WHAT TO DO — Among the entries below, extract exactly the lines that run from the one with "ATOM 34 O O" through the one with "ATOM 86 C C", both ends included.

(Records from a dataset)
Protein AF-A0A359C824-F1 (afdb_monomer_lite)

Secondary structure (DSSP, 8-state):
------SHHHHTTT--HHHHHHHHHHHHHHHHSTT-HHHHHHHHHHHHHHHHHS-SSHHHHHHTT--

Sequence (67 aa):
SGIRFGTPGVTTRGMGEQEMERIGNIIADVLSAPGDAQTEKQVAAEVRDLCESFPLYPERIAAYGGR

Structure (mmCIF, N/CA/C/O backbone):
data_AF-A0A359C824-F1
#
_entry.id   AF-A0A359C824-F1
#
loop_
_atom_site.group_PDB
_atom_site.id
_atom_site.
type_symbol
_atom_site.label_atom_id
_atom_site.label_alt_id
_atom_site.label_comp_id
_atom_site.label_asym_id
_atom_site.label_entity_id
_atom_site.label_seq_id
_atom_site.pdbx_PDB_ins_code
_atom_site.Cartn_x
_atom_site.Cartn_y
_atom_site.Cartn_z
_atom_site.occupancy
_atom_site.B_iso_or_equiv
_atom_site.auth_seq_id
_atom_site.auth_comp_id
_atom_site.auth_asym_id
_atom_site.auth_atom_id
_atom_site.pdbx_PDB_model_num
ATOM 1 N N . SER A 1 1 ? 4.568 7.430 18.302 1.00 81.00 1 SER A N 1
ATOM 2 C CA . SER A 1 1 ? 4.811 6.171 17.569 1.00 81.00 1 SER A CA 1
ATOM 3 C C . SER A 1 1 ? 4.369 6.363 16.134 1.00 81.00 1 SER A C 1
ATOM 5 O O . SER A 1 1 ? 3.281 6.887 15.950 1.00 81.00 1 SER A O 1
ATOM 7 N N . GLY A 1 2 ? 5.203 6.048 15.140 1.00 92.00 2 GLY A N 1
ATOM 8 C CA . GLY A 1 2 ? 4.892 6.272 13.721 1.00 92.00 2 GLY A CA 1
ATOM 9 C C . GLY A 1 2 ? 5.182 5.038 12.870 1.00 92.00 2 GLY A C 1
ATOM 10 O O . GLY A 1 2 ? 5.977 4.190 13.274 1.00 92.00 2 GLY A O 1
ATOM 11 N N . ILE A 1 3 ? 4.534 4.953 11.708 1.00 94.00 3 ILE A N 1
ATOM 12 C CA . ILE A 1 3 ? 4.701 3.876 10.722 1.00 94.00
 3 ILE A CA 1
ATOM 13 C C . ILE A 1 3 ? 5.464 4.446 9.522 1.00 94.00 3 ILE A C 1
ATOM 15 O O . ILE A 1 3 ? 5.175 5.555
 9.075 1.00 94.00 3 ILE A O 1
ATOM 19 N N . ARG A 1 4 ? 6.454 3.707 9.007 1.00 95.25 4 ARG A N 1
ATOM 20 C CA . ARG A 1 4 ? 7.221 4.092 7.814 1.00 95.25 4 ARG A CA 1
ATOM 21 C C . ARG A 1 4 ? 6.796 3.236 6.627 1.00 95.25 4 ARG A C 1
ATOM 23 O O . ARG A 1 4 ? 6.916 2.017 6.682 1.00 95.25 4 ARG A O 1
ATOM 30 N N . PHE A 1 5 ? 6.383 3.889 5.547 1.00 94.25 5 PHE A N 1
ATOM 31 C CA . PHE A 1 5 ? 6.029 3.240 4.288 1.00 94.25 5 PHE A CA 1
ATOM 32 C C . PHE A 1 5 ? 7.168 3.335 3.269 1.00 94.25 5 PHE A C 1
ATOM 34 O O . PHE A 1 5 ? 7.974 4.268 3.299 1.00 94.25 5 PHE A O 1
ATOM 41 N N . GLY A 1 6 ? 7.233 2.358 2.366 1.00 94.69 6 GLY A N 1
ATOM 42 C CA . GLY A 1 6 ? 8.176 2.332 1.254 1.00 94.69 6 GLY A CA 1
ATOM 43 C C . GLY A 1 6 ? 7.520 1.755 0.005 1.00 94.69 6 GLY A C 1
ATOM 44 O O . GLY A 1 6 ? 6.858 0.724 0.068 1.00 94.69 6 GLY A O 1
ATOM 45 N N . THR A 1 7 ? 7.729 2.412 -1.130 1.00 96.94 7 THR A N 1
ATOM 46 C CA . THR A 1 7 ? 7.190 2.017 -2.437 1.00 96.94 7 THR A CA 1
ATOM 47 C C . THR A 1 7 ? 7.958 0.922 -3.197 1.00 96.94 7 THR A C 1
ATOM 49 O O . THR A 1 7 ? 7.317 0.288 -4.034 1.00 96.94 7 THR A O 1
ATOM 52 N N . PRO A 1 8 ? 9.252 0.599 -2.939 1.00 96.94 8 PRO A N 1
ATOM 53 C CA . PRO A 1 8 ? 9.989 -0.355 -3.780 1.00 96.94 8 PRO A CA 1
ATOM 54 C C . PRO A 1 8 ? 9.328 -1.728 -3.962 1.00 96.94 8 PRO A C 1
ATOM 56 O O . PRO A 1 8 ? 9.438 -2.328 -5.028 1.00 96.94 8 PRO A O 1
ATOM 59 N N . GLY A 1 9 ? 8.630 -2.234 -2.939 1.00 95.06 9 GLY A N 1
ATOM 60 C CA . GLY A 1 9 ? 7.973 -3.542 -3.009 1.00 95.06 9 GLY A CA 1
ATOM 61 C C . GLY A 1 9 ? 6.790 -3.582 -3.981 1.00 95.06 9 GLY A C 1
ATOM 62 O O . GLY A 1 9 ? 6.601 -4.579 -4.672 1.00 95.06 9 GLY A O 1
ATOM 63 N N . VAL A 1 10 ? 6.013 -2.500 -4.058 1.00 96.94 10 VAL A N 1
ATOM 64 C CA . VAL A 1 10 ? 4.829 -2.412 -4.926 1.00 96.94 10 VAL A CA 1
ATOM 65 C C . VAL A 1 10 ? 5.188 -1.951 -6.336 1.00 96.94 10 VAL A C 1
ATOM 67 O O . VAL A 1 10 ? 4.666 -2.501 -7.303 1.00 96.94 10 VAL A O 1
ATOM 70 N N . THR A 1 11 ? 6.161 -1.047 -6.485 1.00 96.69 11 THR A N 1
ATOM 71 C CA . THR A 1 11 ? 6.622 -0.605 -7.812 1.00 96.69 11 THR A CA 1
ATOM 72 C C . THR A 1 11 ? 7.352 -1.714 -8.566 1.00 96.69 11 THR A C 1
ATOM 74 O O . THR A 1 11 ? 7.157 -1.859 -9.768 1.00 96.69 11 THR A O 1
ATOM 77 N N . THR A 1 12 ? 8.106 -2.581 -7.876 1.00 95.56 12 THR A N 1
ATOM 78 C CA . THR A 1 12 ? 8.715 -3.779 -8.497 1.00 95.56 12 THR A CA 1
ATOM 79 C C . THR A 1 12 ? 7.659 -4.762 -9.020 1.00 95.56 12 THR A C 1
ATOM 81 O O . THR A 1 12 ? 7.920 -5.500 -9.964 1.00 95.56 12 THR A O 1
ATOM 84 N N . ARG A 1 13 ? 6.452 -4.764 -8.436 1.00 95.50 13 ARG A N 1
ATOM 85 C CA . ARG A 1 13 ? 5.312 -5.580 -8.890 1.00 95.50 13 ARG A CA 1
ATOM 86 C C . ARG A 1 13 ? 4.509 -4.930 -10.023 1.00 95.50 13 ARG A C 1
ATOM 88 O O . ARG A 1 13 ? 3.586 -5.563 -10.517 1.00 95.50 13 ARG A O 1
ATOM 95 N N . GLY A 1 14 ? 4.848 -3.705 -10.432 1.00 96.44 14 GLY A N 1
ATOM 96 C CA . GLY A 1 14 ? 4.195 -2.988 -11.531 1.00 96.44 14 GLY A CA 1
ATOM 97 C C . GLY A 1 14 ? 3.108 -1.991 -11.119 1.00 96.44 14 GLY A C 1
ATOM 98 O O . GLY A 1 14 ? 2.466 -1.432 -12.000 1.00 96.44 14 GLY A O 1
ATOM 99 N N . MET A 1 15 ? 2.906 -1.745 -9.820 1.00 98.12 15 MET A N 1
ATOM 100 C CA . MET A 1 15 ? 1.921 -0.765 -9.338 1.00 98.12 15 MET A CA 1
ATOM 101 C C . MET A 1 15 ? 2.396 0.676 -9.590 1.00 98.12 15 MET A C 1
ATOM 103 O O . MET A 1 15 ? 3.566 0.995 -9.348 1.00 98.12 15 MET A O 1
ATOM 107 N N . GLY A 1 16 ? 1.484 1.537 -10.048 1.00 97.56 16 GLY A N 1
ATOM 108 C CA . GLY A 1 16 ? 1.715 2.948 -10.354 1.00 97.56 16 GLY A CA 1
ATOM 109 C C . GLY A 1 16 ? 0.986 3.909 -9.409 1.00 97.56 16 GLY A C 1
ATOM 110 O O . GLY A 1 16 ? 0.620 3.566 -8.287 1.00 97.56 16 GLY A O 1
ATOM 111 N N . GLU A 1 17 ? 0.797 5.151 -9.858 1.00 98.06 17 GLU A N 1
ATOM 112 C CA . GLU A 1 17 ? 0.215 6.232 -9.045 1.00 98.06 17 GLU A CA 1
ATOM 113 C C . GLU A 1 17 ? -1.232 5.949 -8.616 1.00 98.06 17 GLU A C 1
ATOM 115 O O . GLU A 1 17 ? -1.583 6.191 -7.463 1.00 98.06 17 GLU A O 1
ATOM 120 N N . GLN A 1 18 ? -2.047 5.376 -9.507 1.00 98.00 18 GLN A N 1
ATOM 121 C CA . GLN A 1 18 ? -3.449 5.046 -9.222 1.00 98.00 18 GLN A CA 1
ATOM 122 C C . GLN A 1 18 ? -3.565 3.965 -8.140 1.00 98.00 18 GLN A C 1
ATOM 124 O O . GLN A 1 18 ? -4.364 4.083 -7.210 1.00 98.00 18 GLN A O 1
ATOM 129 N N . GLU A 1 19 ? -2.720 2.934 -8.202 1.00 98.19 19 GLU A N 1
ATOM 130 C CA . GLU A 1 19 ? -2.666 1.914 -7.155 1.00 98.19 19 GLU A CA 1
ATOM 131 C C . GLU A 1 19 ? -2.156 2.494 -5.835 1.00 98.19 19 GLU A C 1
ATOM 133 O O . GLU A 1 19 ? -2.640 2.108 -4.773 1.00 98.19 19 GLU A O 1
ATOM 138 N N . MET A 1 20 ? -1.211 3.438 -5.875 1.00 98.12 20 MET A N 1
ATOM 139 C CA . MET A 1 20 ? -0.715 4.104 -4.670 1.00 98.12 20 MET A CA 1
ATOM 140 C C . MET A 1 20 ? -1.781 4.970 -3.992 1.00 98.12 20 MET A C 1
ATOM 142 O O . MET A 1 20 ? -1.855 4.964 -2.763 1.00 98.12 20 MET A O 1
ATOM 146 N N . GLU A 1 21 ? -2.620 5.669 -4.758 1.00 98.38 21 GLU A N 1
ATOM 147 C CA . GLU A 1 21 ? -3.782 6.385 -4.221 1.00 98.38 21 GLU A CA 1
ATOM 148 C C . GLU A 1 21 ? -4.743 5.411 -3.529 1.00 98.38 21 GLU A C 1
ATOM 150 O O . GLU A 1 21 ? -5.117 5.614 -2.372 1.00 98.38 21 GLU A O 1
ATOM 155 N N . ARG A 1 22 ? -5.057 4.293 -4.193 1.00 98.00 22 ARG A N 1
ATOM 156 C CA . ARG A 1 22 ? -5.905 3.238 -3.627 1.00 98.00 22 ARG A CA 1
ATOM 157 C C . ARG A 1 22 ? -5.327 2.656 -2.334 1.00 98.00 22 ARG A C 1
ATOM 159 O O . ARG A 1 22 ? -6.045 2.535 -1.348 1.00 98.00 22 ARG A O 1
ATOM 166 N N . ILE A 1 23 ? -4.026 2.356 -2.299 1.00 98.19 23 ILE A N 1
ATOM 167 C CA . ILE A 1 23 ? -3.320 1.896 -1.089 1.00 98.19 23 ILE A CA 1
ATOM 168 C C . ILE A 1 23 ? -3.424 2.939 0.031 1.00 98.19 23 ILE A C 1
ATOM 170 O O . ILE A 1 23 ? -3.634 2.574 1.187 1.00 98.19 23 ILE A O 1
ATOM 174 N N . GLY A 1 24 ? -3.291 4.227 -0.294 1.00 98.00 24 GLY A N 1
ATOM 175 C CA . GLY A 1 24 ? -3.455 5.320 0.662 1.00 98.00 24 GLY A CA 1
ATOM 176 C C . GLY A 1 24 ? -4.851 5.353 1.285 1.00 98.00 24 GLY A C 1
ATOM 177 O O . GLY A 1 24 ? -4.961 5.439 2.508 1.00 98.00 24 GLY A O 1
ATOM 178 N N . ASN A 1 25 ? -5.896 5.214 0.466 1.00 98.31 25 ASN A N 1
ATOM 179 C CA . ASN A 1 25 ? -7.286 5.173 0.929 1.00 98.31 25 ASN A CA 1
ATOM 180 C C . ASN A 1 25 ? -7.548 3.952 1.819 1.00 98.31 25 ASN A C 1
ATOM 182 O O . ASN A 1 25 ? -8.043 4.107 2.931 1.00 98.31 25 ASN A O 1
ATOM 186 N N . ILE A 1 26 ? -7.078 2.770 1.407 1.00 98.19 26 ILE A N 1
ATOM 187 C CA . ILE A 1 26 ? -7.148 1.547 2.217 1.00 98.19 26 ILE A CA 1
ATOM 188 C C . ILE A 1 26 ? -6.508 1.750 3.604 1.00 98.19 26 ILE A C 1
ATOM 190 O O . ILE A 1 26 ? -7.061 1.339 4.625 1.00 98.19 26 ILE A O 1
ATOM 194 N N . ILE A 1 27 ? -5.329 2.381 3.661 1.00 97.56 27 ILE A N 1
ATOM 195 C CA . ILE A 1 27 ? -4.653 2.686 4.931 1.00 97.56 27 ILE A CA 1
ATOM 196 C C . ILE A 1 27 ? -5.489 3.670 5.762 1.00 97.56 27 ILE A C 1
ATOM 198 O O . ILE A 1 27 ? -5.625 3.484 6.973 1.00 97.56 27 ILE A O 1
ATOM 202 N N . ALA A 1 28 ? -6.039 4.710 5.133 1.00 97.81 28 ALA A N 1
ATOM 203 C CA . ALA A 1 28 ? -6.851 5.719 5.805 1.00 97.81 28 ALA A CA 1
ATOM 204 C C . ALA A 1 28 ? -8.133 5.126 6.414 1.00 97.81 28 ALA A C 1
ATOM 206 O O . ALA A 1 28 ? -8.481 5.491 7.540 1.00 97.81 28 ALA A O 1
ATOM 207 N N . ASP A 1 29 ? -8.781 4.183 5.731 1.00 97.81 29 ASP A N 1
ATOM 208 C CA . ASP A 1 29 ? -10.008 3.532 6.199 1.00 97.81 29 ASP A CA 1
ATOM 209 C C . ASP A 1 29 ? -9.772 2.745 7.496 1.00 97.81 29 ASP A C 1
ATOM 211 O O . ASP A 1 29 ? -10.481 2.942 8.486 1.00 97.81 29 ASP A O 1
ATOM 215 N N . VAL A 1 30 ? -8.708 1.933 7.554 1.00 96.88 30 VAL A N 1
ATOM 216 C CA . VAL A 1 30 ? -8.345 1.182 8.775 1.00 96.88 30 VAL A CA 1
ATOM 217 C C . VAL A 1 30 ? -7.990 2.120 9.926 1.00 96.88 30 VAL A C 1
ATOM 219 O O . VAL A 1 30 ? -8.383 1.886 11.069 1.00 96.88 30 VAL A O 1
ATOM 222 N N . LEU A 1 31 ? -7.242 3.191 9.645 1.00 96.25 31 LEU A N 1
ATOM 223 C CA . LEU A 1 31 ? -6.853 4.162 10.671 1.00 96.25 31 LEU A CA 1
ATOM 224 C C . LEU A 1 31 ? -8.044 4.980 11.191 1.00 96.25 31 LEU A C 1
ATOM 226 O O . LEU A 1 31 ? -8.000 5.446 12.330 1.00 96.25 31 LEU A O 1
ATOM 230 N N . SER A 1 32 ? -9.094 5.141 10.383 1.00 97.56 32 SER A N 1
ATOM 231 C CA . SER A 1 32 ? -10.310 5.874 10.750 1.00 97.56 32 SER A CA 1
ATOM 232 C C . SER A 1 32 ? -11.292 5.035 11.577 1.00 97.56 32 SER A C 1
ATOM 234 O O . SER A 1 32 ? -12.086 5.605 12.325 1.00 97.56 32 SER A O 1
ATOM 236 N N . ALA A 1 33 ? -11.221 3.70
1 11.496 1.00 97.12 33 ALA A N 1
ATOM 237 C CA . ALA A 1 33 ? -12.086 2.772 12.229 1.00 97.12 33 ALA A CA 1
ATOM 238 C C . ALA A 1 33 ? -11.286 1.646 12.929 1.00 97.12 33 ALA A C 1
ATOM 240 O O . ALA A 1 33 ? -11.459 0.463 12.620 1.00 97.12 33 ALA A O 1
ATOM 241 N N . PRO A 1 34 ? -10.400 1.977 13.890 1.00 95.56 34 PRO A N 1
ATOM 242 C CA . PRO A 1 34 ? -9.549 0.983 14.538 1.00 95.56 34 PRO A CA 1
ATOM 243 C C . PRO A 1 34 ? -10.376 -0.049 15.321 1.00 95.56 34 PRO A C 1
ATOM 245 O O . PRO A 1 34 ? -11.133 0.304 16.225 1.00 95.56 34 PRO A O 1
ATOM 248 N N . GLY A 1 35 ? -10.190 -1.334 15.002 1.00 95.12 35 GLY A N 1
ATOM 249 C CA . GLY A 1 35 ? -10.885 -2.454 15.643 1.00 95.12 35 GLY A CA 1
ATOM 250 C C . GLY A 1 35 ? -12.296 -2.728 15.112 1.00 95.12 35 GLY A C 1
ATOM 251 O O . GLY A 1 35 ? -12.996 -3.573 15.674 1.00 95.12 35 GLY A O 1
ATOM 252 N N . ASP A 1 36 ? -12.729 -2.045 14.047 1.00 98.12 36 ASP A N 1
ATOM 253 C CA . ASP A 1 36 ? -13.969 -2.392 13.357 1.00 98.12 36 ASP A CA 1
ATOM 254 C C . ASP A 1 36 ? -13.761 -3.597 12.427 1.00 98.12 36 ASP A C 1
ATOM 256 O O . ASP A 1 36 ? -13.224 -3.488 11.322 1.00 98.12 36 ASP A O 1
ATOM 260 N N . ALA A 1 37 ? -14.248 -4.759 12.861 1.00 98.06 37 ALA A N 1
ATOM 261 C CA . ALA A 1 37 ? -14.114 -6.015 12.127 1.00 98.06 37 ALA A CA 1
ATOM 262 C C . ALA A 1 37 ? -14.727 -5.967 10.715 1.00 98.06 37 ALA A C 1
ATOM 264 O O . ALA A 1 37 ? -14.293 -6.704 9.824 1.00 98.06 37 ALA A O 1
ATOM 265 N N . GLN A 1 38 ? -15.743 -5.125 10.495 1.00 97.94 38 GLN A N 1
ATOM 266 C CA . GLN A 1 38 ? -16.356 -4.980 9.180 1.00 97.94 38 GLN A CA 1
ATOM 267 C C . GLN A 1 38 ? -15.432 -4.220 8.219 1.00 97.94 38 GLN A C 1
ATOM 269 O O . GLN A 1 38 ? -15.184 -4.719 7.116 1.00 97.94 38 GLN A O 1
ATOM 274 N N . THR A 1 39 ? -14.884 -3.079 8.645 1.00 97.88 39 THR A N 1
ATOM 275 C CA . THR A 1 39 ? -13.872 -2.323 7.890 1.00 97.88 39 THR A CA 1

TASK SOLUTION —
ATOM 34 O O . PHE A 1 5 ? 7.974 4.268 3.299 1.00 94.25 5 PHE A O 1
ATOM 41 N N . GLY A 1 6 ? 7.233 2.358 2.366 1.00 94.69 6 GLY A N 1
ATOM 42 C CA . GLY A 1 6 ? 8.176 2.332 1.254 1.00 94.69 6 GLY A CA 1
ATOM 43 C C . GLY A 1 6 ? 7.520 1.755 0.005 1.00 94.69 6 GLY A C 1
ATOM 44 O O . GLY A 1 6 ? 6.858 0.724 0.068 1.00 94.69 6 GLY A O 1
ATOM 45 N N . THR A 1 7 ? 7.729 2.412 -1.130 1.00 96.94 7 THR A N 1
ATOM 46 C CA . THR A 1 7 ? 7.190 2.017 -2.437 1.00 96.94 7 THR A CA 1
ATOM 47 C C . THR A 1 7 ? 7.958 0.922 -3.197 1.00 96.94 7 THR A C 1
ATOM 49 O O . THR A 1 7 ? 7.317 0.288 -4.034 1.00 96.94 7 THR A O 1
ATOM 52 N N . PRO A 1 8 ? 9.252 0.599 -2.939 1.00 96.94 8 PRO A N 1
ATOM 53 C CA . PRO A 1 8 ? 9.989 -0.355 -3.780 1.00 96.94 8 PRO A CA 1
ATOM 54 C C . PRO A 1 8 ? 9.328 -1.728 -3.962 1.00 96.94 8 PRO A C 1
ATOM 56 O O . PRO A 1 8 ? 9.438 -2.328 -5.028 1.00 96.94 8 PRO A O 1
ATOM 59 N N . GLY A 1 9 ? 8.630 -2.234 -2.939 1.00 95.06 9 GLY A N 1
ATOM 60 C CA . GLY A 1 9 ? 7.973 -3.542 -3.009 1.00 95.06 9 GLY A CA 1
ATOM 61 C C . GLY A 1 9 ? 6.790 -3.582 -3.981 1.00 95.06 9 GLY A C 1
ATOM 62 O O . GLY A 1 9 ? 6.601 -4.579 -4.672 1.00 95.06 9 GLY A O 1
ATOM 63 N N . VAL A 1 10 ? 6.013 -2.500 -4.058 1.00 96.94 10 VAL A N 1
ATOM 64 C CA . VAL A 1 10 ? 4.829 -2.412 -4.926 1.00 96.94 10 VAL A CA 1
ATOM 65 C C . VAL A 1 10 ? 5.188 -1.951 -6.336 1.00 96.94 10 VAL A C 1
ATOM 67 O O . VAL A 1 10 ? 4.666 -2.501 -7.303 1.00 96.94 10 VAL A O 1
ATOM 70 N N . THR A 1 11 ? 6.161 -1.047 -6.485 1.00 96.69 11 THR A N 1
ATOM 71 C CA . THR A 1 11 ? 6.622 -0.605 -7.812 1.00 96.69 11 THR A CA 1
ATOM 72 C C . THR A 1 11 ? 7.352 -1.714 -8.566 1.00 96.69 11 THR A C 1
ATOM 74 O O . THR A 1 11 ? 7.157 -1.859 -9.768 1.00 96.69 11 THR A O 1
ATOM 77 N N . THR A 1 12 ? 8.106 -2.581 -7.876 1.00 95.56 12 THR A N 1
ATOM 78 C CA . THR A 1 12 ? 8.715 -3.779 -8.497 1.00 95.56 12 THR A CA 1
ATOM 79 C C . THR A 1 12 ? 7.659 -4.762 -9.020 1.00 95.56 12 THR A C 1
ATOM 81 O O . THR A 1 12 ? 7.920 -5.500 -9.964 1.00 95.56 12 THR A O 1
ATOM 84 N N . ARG A 1 13 ? 6.452 -4.764 -8.436 1.00 95.50 13 ARG A N 1
ATOM 85 C CA . ARG A 1 13 ? 5.312 -5.580 -8.890 1.00 95.50 13 ARG A CA 1
ATOM 86 C C . ARG A 1 13 ? 4.509 -4.930 -10.023 1.00 95.50 13 ARG A C 1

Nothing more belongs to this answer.